Explain how skeletal muscle contracts by the sliding filament theory

Answer 1

1. Start at the neuromuscular junction
2. Allows sodium into the cell, impulsing an electric charge on the motor end plate
3. Calcium is released from the sarcoplasmic reticulum into the muscle, arriving at each sarcomere in each myofibril.
4. Every muscle fiber and myofilament is stimulated.
5. Calcium binds to troponin on the tropomyosin which causes it to move
6. ATP on the Mysoin head is hydrolyzed to form ADP + Phosphate
7. Myosin grabs hold of actin –> Cross bridge formed. (cross bridge formation will continue until maximum contraction of the muscle fiber is reached.)

Question 2

Why are muscles striated?

Answer 2

Because the sarcomeres of muscle fibers are visible

Question 3

Outline the movement of flexion and extension. Give examples.

Answer 3

Flexion: decrease the angle on the sagital plane
–> ex.
- Flexion of the forearm at the elbow
- Flexion of the arm at the shoulder
- Flexion of the thigh at the hip
- Flexion of the knee

Extension: increase the angle on the sagital plane
–> ex.
- Extension of forearm at the elbow
- Extension of arm at the shoulder
- Extension of leg at the knee
- Extension of thigh at the hip

Question 4

Outline the movement of pronation and supination. Give examples.

Answer 4

Pronation: medial rotation of forearm on transverse plane
–> ex. thumbs in radius and ulna

Supination: lateral rotation of forearm on transverse plane
–> ex. thumbs out radioulnar joint

Question 4

Outline the movement of abduction and adduction. Give examples.

Answer 4

Abduction: increase angle on the frontal plane
–> ex.
- Abduction of the arm at the shoulder
- Abduction of the thigh at hip

Adduction: decrease angle on the frontal plane
–> ex.
- Adduction of arm at shoulder
- Adduction of thigh at hip

Question 5

Outline the movement of elevation and depression.

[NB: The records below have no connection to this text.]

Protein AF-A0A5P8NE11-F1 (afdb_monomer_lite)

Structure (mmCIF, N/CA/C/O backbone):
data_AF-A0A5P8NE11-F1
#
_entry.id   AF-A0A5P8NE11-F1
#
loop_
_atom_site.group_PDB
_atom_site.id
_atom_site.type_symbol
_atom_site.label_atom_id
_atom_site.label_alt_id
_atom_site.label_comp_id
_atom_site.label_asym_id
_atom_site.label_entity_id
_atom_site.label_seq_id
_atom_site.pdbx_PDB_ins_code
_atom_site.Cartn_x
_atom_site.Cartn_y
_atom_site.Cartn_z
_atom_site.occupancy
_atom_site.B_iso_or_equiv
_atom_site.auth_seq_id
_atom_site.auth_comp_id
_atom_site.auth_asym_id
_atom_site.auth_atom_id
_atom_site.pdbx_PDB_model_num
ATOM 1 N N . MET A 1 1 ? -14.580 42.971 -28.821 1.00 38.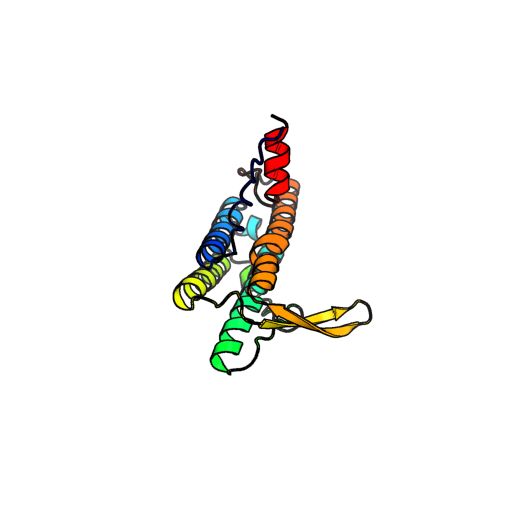44 1 MET A N 1
ATOM 2 C CA . MET A 1 1 ? -13.444 42.248 -29.433 1.00 38.44 1 MET A CA 1
ATOM 3 C C . MET A 1 1 ? -12.249 42.500 -28.537 1.00 38.44 1 MET A C 1
ATOM 5 O O . MET A 1 1 ? -11.880 43.650 -28.404 1.00 38.44 1 MET A O 1
ATOM 9 N N . GLY A 1 2 ? -11.654 41.584 -27.801 1.00 34.81 2 GLY A N 1
ATOM 10 C CA . GLY A 1 2 ? -11.831 40.162 -27.543 1.00 34.81 2 GLY A CA 1
ATOM 11 C C . GLY A 1 2 ? -10.646 39.884 -26.620 1.00 34.81 2 GLY A C 1
ATOM 12 O O . GLY A 1 2 ? -9.510 40.013 -27.058 1.00 34.81 2 GLY A O 1
ATOM 13 N N . ILE A 1 3 ? -10.905 39.712 -25.324 1.00 36.75 3 ILE A N 1
ATOM 14 C CA . ILE A 1 3 ? -9.863 39.509 -24.316 1.00 36.75 3 ILE A CA 1
ATOM 15 C C . ILE A 1 3 ? -9.467 38.039 -24.423 1.00 36.75 3 ILE A C 1
ATOM 17 O O . ILE A 1 3 ? -10.230 37.173 -24.003 1.00 36.75 3 ILE A O 1
ATOM 21 N N . GLU A 1 4 ? -8.311 37.748 -25.012 1.00 38.25 4 GLU A N 1
ATOM 22 C CA . GLU A 1 4 ? -7.681 36.437 -24.863 1.00 38.25 4 GLU A CA 1
ATOM 23 C C . GLU A 1 4 ? -7.052 36.370 -23.469 1.00 38.25 4 GLU A C 1
ATOM 25 O O . GLU A 1 4 ? -5.877 36.662 -23.258 1.00 38.25 4 GLU A O 1
ATOM 30 N N . SER A 1 5 ? -7.871 36.010 -22.482 1.00 37.47 5 SER A N 1
ATOM 31 C CA . SER A 1 5 ? -7.377 35.463 -21.226 1.00 37.47 5 SER A CA 1
ATOM 32 C C . SER A 1 5 ? -6.987 34.012 -21.489 1.00 37.47 5 SER A C 1
ATOM 34 O O . SER A 1 5 ? -7.811 33.102 -21.369 1.00 37.47 5 SER A O 1
ATOM 36 N N . GLY A 1 6 ? -5.733 33.804 -21.886 1.00 34.62 6 GLY A N 1
ATOM 37 C CA . GLY A 1 6 ? -5.095 32.502 -21.778 1.00 34.62 6 GLY A CA 1
ATOM 38 C C . GLY A 1 6 ? -5.093 32.104 -20.308 1.00 34.62 6 GLY A C 1
ATOM 39 O O . GLY A 1 6 ? -4.290 32.600 -19.524 1.00 34.62 6 GLY A O 1
ATOM 40 N N . VAL A 1 7 ? -6.039 31.250 -19.924 1.00 34.25 7 VAL A N 1
ATOM 41 C CA . VAL A 1 7 ? -5.954 30.493 -18.680 1.00 34.25 7 VAL A CA 1
ATOM 42 C C . VAL A 1 7 ? -4.698 29.644 -18.822 1.00 34.25 7 VAL A C 1
ATOM 44 O O . VAL A 1 7 ? -4.682 28.691 -19.601 1.00 34.25 7 VAL A O 1
ATOM 47 N N . SER A 1 8 ? -3.619 30.029 -18.138 1.00 35.91 8 SER A N 1
ATOM 48 C CA . SER A 1 8 ? -2.470 29.149 -17.986 1.00 35.91 8 SER A CA 1
ATOM 49 C C . SER A 1 8 ? -2.992 27.892 -17.307 1.00 35.91 8 SER A C 1
ATOM 51 O O . SER A 1 8 ? -3.485 27.965 -16.178 1.00 35.91 8 SER A O 1
ATOM 53 N N . MET A 1 9 ? -2.939 26.763 -18.010 1.00 38.59 9 MET A N 1
ATOM 54 C CA . MET A 1 9 ? -3.095 25.464 -17.378 1.00 38.59 9 MET A CA 1
ATOM 55 C C . MET A 1 9 ? -2.147 25.436 -16.180 1.00 38.59 9 MET A C 1
ATOM 57 O O . MET A 1 9 ? -0.940 25.605 -16.341 1.00 38.59 9 MET A O 1
ATOM 61 N N . SER A 1 10 ? -2.724 25.350 -14.983 1.00 45.56 10 SER A N 1
ATOM 62 C CA . SER A 1 10 ? -1.997 25.180 -13.731 1.00 45.56 10 SER A CA 1
ATOM 63 C C . SER A 1 10 ? -0.985 24.052 -13.895 1.00 45.56 10 SER A C 1
ATOM 65 O O . SER A 1 10 ? -1.340 23.031 -14.480 1.00 45.56 10 SER A O 1
ATOM 67 N N . GLU A 1 11 ? 0.233 24.244 -13.389 1.00 45.94 11 GLU A N 1
ATOM 68 C CA . GLU A 1 11 ? 1.279 23.220 -13.312 1.00 45.94 11 GLU A CA 1
ATOM 69 C C . GLU A 1 11 ? 0.657 21.859 -12.956 1.00 45.94 11 GLU A C 1
ATOM 71 O O . GLU A 1 11 ? 0.070 21.687 -11.886 1.00 45.94 11 GLU A O 1
ATOM 76 N N . GLU A 1 12 ? 0.695 20.905 -13.891 1.00 57.53 12 GLU A N 1
ATOM 77 C CA . GLU A 1 12 ? 0.280 19.534 -13.612 1.00 57.53 12 GLU A CA 1
ATOM 78 C C . GLU A 1 12 ? 1.279 18.957 -12.604 1.00 57.53 12 GLU A C 1
ATOM 80 O O . GLU A 1 12 ? 2.406 18.599 -12.952 1.00 57.53 12 GLU A O 1
ATOM 85 N N . ASN A 1 13 ? 0.885 18.917 -11.329 1.00 70.38 13 ASN A N 1
ATOM 86 C CA . ASN A 1 13 ? 1.719 18.364 -10.269 1.00 70.38 13 ASN A CA 1
ATOM 87 C C . ASN A 1 13 ? 1.974 16.878 -10.549 1.00 70.38 13 ASN A C 1
ATOM 89 O O . ASN A 1 13 ? 1.086 16.033 -10.424 1.00 70.38 13 ASN A O 1
ATOM 93 N N . THR A 1 14 ? 3.204 16.569 -10.949 1.00 79.94 14 THR A N 1
ATOM 94 C CA . THR A 1 14 ? 3.687 15.194 -11.088 1.00 79.94 14 THR A CA 1
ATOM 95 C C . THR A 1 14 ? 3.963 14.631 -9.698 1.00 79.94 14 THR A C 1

Give example.

Answer 5

Elevation: Elevating bones
–> ex. elevating shoulders

Depression: Lowering bones

Question 6

Outline the movement of rotation and circumduction. Give examples.

Answer 6

Rotation: Joint rotates
–> ex. in football rotate hip to throw the ball and in swimming you rotate forearm to do backstroke

Circumduction: Combination of flexion, extension, abduction, and adduction (going through all the ranges of motion to create movement)
–> ex. butterfly technique in swimming

Question 7

Outline the movement of dorsi flexion and plantar flexion. Give examples.

Answer 7

Dorsi flexion: upwards flexion of the foot on the sagital plane
–> ex. toes up

Plantar flexion: downwards flexion of the feet on the sagital plane
–> ex. toes down

Question 8

Outline the movement eversion and inversion. Give an example.

Answer 8

Eversion: foot is turned medially outwards

Inversion: foot is turned medially inwards
–> ex. when passing the ball in football

Question 9

Outline the types of muscle contraction

Answer 9

Isotonic: the tension and stress remains the same
- concentric= muscle is constricting
- eccentric= muscle is lengthening
–> ex. lifting or lowering dumbbells

Isometric: the length remains the same, no shortening, the dimensions stay the same
–> ex. doing a plank or ski sit

Isokinetic: the energy remains the same. Done with machines.

Question 10

Explain the concept of reciprocal inhibition.

Answer 10

Whenever a muscle contracts to produce a movement, an opposite one relaxes.
The muscle that contracts is called AGONIST MUSCLE and the one that relaxes is called ANTAGONIST MUSCLE.

Question 11

Explain DOMS in relation to muscle contractions

Answer 11

Delayed Onset Muscle Soreness
–> Muscle pain that starts 24-48 hours after a very intense work out

CAUSES:
- Overtraining
- No progression in exercise
- Excess of eccentric contractions
- Overstretching

CONSEQUENCES:
- Inflammation
- Pain

HOW TO PREVENT:
- Reducing eccentric contractions during early training
- Start at low intensity and gradually increase
- Warm up or Cool down

Question 12

Define the term force

Answer 12

The mechanical interaction that goes on between two objects. It is a vector.

Question 13

Define the terms speed and velocity

Answer 13

Speed: distance/time. It is a scalar.
Velocity: distance changed/time. It is a vector.

Question 14

Define the term displacement

Answer 14

How much an object has moved from its position, either laterally, vertically or horizontally. It is a vector

Question 15

Define the term acceleration

Answer 15

Velocity/time. It is a vector.

Question 16

Define the term momentum

Answer 16

Mass of an object x velocity. It is a vector.

Question 17

Define the term impulse

Answer 17

Force x time. It is a vector.

Question 18

Define the term center of mass

Answer 18

The point at which the mass of an object is equally distributed

Question 19

Explain that a change in body position during sporting activities can change the position of the center of mass. Analyze it by using the scissors technique and the fosbury flop.

Answer 19

Scissors technique: the center of mass is inside the athlete’s body and above the bar, so more force is required to jump higher.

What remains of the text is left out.